• [About this exercise]: The lines to reproduce from the material below are those from the one containing "ATOM 17 O O" through the one containing "ATOM 23 C C", both included; write them out exactly and add nothing.
--------------------------------------------------
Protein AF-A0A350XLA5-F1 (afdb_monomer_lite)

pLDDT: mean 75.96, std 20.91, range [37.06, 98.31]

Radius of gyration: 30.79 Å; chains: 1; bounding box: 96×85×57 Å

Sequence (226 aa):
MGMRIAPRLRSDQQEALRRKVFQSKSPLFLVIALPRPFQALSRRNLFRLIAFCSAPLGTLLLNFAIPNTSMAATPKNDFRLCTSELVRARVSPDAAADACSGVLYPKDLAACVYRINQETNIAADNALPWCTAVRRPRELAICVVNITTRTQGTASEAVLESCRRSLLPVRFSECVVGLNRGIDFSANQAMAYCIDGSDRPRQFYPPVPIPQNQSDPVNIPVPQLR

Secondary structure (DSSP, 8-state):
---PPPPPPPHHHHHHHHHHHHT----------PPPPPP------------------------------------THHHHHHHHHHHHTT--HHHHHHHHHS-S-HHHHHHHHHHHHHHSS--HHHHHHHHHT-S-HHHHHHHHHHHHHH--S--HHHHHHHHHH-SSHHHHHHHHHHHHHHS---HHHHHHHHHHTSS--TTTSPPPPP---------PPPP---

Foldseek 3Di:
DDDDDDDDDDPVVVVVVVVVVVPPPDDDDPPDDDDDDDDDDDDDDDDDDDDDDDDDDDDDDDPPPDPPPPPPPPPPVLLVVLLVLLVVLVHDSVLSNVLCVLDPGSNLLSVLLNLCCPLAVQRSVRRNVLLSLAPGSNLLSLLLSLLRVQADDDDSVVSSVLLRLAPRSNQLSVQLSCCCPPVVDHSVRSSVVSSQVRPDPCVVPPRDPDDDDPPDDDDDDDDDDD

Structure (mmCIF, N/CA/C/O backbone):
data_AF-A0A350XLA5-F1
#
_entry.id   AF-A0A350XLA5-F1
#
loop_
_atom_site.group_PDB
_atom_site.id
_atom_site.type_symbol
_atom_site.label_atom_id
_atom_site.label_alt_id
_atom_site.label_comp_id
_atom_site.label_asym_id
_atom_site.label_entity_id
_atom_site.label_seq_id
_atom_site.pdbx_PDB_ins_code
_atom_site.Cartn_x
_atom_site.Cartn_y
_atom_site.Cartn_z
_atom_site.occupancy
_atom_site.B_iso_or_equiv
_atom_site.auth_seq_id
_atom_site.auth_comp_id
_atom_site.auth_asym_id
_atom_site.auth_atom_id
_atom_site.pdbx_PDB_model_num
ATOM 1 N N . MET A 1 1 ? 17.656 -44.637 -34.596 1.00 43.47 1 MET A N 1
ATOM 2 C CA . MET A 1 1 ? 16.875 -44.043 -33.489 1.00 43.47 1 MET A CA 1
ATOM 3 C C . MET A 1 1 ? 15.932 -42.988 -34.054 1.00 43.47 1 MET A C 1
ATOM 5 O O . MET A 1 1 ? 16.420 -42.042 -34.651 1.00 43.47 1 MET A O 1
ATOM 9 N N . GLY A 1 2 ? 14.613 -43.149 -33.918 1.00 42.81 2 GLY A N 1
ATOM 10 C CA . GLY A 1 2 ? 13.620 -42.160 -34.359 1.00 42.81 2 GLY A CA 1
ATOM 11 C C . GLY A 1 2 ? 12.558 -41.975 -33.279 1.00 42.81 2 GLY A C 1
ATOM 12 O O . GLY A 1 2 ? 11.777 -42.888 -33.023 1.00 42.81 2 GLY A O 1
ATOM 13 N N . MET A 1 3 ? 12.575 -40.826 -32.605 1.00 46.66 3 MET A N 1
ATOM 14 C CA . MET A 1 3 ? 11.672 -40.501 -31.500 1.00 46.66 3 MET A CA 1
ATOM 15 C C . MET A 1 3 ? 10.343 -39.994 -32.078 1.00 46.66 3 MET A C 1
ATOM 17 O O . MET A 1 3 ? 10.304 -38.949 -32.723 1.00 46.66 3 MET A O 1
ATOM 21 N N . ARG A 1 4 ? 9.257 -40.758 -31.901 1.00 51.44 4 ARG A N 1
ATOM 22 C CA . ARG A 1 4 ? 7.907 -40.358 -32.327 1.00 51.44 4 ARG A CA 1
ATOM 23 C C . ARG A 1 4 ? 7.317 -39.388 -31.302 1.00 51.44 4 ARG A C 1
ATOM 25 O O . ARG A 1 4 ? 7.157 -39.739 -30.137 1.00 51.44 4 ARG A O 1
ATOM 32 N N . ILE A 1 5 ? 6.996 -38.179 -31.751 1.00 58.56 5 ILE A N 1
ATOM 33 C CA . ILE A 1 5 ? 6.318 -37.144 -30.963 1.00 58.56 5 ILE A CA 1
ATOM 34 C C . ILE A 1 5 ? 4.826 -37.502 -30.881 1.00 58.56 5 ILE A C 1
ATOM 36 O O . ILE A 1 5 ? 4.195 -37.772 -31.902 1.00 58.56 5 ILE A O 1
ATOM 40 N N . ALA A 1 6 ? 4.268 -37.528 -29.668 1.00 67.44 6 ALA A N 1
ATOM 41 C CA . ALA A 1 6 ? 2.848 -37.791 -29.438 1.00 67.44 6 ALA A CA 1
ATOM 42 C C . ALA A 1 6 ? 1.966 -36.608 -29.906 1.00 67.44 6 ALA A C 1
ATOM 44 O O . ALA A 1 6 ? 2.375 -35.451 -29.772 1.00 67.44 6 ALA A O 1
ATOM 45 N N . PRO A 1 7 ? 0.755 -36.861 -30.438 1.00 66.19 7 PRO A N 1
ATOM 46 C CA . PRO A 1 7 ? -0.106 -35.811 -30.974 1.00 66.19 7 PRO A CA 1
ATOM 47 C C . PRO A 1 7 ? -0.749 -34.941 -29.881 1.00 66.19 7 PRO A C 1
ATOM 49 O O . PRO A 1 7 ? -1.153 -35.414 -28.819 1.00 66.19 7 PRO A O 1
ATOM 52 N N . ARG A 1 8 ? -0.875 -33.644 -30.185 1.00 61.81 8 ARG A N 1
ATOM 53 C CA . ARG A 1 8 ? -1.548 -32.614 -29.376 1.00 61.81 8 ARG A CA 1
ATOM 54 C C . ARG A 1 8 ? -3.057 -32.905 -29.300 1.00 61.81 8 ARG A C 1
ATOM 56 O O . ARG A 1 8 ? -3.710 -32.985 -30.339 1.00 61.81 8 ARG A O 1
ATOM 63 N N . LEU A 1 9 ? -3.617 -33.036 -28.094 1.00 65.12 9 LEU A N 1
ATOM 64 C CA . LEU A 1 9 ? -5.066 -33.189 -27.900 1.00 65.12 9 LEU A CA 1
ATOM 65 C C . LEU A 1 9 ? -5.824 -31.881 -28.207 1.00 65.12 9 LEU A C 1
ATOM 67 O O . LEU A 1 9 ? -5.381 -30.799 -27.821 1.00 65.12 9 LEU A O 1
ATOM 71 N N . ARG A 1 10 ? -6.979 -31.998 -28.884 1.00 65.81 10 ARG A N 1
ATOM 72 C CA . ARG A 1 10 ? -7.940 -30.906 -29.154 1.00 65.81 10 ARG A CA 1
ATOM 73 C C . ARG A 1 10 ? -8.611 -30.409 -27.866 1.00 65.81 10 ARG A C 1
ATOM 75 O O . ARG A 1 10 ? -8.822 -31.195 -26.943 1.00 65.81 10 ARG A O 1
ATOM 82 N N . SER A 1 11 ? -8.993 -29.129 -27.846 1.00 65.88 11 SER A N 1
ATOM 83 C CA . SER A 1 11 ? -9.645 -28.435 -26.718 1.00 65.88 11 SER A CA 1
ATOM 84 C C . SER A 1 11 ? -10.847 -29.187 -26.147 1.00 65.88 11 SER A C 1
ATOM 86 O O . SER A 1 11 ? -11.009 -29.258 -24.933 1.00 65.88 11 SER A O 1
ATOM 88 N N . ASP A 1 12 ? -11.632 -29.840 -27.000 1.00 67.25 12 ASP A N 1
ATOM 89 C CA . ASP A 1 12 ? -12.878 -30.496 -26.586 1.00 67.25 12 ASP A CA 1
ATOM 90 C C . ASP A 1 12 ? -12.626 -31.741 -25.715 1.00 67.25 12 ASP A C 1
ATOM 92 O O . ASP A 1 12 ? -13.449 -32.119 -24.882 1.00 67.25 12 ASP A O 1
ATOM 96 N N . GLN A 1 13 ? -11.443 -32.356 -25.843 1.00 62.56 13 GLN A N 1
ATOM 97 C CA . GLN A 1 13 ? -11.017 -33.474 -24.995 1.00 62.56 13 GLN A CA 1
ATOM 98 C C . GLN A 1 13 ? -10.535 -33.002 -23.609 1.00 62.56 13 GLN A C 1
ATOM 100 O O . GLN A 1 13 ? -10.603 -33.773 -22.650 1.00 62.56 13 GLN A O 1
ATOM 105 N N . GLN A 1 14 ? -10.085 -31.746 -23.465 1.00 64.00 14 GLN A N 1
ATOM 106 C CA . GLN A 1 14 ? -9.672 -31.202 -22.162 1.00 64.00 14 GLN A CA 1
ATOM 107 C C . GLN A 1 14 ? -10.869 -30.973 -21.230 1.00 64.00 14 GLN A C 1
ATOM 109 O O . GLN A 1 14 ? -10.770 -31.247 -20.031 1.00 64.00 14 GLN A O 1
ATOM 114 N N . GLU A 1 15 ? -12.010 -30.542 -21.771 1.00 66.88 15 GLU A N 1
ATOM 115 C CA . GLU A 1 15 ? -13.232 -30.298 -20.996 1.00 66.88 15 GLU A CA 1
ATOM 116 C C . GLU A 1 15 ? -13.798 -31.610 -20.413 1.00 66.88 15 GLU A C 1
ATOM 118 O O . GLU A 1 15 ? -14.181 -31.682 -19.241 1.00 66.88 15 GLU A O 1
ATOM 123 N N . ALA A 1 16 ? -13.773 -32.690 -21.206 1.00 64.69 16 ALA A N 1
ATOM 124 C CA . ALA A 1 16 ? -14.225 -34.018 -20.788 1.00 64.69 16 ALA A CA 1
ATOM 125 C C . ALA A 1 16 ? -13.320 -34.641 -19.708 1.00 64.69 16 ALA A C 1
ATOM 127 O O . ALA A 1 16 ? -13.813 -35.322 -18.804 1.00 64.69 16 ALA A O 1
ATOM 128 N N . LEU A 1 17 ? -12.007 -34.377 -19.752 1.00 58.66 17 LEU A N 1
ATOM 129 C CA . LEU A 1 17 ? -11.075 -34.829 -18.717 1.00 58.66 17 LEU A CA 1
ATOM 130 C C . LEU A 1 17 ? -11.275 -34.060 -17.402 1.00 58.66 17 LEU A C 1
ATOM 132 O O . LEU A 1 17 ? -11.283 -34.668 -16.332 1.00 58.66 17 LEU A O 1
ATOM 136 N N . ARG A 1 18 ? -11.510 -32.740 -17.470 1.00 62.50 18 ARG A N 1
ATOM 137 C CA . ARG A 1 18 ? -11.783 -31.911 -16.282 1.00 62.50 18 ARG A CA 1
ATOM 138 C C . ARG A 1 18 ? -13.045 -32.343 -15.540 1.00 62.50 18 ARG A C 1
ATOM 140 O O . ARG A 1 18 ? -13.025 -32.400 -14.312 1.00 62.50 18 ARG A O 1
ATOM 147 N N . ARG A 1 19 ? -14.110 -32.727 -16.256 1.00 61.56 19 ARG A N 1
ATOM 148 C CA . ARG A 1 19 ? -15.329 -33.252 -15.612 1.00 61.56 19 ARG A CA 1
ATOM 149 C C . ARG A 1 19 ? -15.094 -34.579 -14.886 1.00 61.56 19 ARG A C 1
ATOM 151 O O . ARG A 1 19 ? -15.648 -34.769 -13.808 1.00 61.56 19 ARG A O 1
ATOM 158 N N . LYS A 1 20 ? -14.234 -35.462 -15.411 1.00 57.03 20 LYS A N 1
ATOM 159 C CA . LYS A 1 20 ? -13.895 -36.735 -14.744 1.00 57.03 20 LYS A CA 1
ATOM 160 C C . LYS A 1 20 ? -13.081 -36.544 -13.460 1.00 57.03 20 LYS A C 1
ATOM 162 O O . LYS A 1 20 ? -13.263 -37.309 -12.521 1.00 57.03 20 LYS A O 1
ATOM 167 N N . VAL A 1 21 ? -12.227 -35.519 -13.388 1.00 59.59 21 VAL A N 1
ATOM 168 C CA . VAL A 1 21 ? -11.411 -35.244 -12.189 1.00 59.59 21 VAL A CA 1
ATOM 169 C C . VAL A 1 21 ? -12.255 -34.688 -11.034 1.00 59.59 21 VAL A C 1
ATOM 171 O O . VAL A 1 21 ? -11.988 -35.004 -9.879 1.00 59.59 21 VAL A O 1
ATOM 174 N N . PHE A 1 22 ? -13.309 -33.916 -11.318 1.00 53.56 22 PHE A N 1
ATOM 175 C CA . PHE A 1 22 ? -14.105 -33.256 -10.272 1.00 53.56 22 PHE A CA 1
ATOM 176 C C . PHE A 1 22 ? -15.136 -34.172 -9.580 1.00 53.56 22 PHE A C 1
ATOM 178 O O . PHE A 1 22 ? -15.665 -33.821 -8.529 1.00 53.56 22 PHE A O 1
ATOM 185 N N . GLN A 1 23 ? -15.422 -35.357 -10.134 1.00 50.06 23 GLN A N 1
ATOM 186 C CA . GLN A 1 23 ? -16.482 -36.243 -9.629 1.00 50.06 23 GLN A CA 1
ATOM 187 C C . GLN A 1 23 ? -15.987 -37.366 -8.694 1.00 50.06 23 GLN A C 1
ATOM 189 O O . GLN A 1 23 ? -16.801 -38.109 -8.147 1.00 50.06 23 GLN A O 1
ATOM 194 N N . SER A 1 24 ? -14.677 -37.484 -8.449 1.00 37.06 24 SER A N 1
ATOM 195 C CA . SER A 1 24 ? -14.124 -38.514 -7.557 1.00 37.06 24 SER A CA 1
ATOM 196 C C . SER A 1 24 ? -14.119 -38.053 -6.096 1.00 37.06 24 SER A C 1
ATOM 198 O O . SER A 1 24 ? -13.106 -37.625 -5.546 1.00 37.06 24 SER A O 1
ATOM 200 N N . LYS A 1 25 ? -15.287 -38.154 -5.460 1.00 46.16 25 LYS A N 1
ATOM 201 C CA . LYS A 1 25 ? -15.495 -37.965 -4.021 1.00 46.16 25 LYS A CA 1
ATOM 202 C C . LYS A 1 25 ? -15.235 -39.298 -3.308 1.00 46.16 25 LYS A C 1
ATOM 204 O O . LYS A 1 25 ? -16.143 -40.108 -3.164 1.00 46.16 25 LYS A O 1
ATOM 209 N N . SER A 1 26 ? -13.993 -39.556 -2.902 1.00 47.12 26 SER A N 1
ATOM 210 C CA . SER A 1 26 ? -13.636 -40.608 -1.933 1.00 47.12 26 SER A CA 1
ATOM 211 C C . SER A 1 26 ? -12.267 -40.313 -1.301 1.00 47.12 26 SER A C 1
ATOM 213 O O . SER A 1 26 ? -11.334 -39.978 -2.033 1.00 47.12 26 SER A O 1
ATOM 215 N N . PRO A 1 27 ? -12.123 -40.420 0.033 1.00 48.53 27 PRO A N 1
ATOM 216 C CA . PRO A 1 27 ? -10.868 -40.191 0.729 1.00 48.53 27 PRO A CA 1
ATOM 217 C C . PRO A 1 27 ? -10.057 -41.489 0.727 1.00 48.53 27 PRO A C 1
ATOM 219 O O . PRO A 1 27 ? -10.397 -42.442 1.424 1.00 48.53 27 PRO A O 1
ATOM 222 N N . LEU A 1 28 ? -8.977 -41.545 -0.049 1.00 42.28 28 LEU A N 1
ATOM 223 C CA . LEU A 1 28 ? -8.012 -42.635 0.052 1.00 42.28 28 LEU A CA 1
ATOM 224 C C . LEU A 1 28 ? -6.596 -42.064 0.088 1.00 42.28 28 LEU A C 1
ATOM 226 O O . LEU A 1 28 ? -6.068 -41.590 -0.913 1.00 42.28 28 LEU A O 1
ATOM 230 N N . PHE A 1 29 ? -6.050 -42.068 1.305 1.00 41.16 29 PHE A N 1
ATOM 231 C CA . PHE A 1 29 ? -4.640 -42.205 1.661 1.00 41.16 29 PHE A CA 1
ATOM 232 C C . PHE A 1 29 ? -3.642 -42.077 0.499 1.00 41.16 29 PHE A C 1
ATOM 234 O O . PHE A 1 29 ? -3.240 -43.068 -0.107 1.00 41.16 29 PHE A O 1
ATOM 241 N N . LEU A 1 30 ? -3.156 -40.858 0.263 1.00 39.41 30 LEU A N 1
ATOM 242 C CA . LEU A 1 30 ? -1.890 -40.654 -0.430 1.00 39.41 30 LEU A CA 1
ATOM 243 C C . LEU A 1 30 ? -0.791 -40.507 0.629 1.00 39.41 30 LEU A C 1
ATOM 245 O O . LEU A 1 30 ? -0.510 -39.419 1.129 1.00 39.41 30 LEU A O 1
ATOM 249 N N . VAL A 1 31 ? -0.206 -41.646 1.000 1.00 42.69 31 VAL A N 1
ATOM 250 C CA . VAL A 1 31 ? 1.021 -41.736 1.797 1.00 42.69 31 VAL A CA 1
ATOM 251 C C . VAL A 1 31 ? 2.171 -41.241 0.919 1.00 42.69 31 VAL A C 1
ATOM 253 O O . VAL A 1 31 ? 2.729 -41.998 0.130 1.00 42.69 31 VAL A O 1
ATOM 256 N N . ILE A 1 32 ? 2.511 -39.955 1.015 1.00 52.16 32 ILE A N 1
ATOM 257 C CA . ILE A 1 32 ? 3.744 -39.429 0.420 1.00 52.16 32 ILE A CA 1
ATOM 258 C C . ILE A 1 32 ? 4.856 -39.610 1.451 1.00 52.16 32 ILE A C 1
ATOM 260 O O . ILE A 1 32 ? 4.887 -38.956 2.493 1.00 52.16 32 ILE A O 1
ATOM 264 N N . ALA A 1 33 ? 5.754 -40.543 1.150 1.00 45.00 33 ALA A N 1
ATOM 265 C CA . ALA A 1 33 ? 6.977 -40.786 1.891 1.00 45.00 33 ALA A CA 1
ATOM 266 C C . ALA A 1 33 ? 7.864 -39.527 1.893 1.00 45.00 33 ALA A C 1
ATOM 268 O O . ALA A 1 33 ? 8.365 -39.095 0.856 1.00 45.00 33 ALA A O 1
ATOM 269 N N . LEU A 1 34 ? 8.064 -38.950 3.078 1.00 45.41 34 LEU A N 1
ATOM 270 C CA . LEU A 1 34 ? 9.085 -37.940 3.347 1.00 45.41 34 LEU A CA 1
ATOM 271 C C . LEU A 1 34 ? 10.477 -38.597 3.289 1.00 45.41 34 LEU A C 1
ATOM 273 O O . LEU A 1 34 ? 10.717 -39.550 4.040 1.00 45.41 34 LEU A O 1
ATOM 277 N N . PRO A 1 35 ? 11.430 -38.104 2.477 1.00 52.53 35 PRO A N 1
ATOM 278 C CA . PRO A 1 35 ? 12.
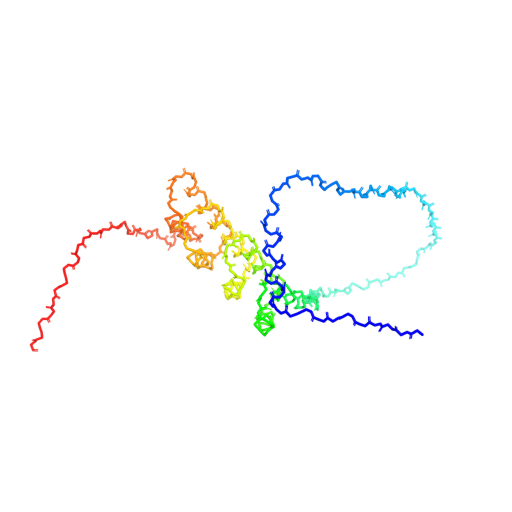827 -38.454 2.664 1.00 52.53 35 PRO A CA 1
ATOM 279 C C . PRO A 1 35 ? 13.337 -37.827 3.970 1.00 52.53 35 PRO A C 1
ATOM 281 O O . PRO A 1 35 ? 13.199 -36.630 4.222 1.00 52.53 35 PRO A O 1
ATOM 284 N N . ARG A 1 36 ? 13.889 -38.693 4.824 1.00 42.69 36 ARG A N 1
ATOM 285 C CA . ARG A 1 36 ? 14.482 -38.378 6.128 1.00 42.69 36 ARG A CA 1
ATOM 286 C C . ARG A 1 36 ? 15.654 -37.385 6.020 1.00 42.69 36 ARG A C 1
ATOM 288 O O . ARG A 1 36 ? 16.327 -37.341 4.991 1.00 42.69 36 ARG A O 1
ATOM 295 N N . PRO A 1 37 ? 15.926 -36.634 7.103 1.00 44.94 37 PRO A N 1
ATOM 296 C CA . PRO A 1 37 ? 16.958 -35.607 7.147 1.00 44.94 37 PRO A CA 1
--------------------------------------------------
• [Result of this task]:
ATOM 17 O O . MET A 1 3 ? 10.304 -38.949 -32.723 1.00 46.66 3 MET A O 1
ATOM 21 N N . ARG A 1 4 ? 9.257 -40.758 -31.901 1.00 51.44 4 ARG A N 1
ATOM 22 C CA . ARG A 1 4 ? 7.907 -40.358 -32.327 1.00 51.44 4 ARG A CA 1
ATOM 23 C C . ARG A 1 4 ? 7.317 -39.388 -31.302 1.00 51.44 4 ARG A C 1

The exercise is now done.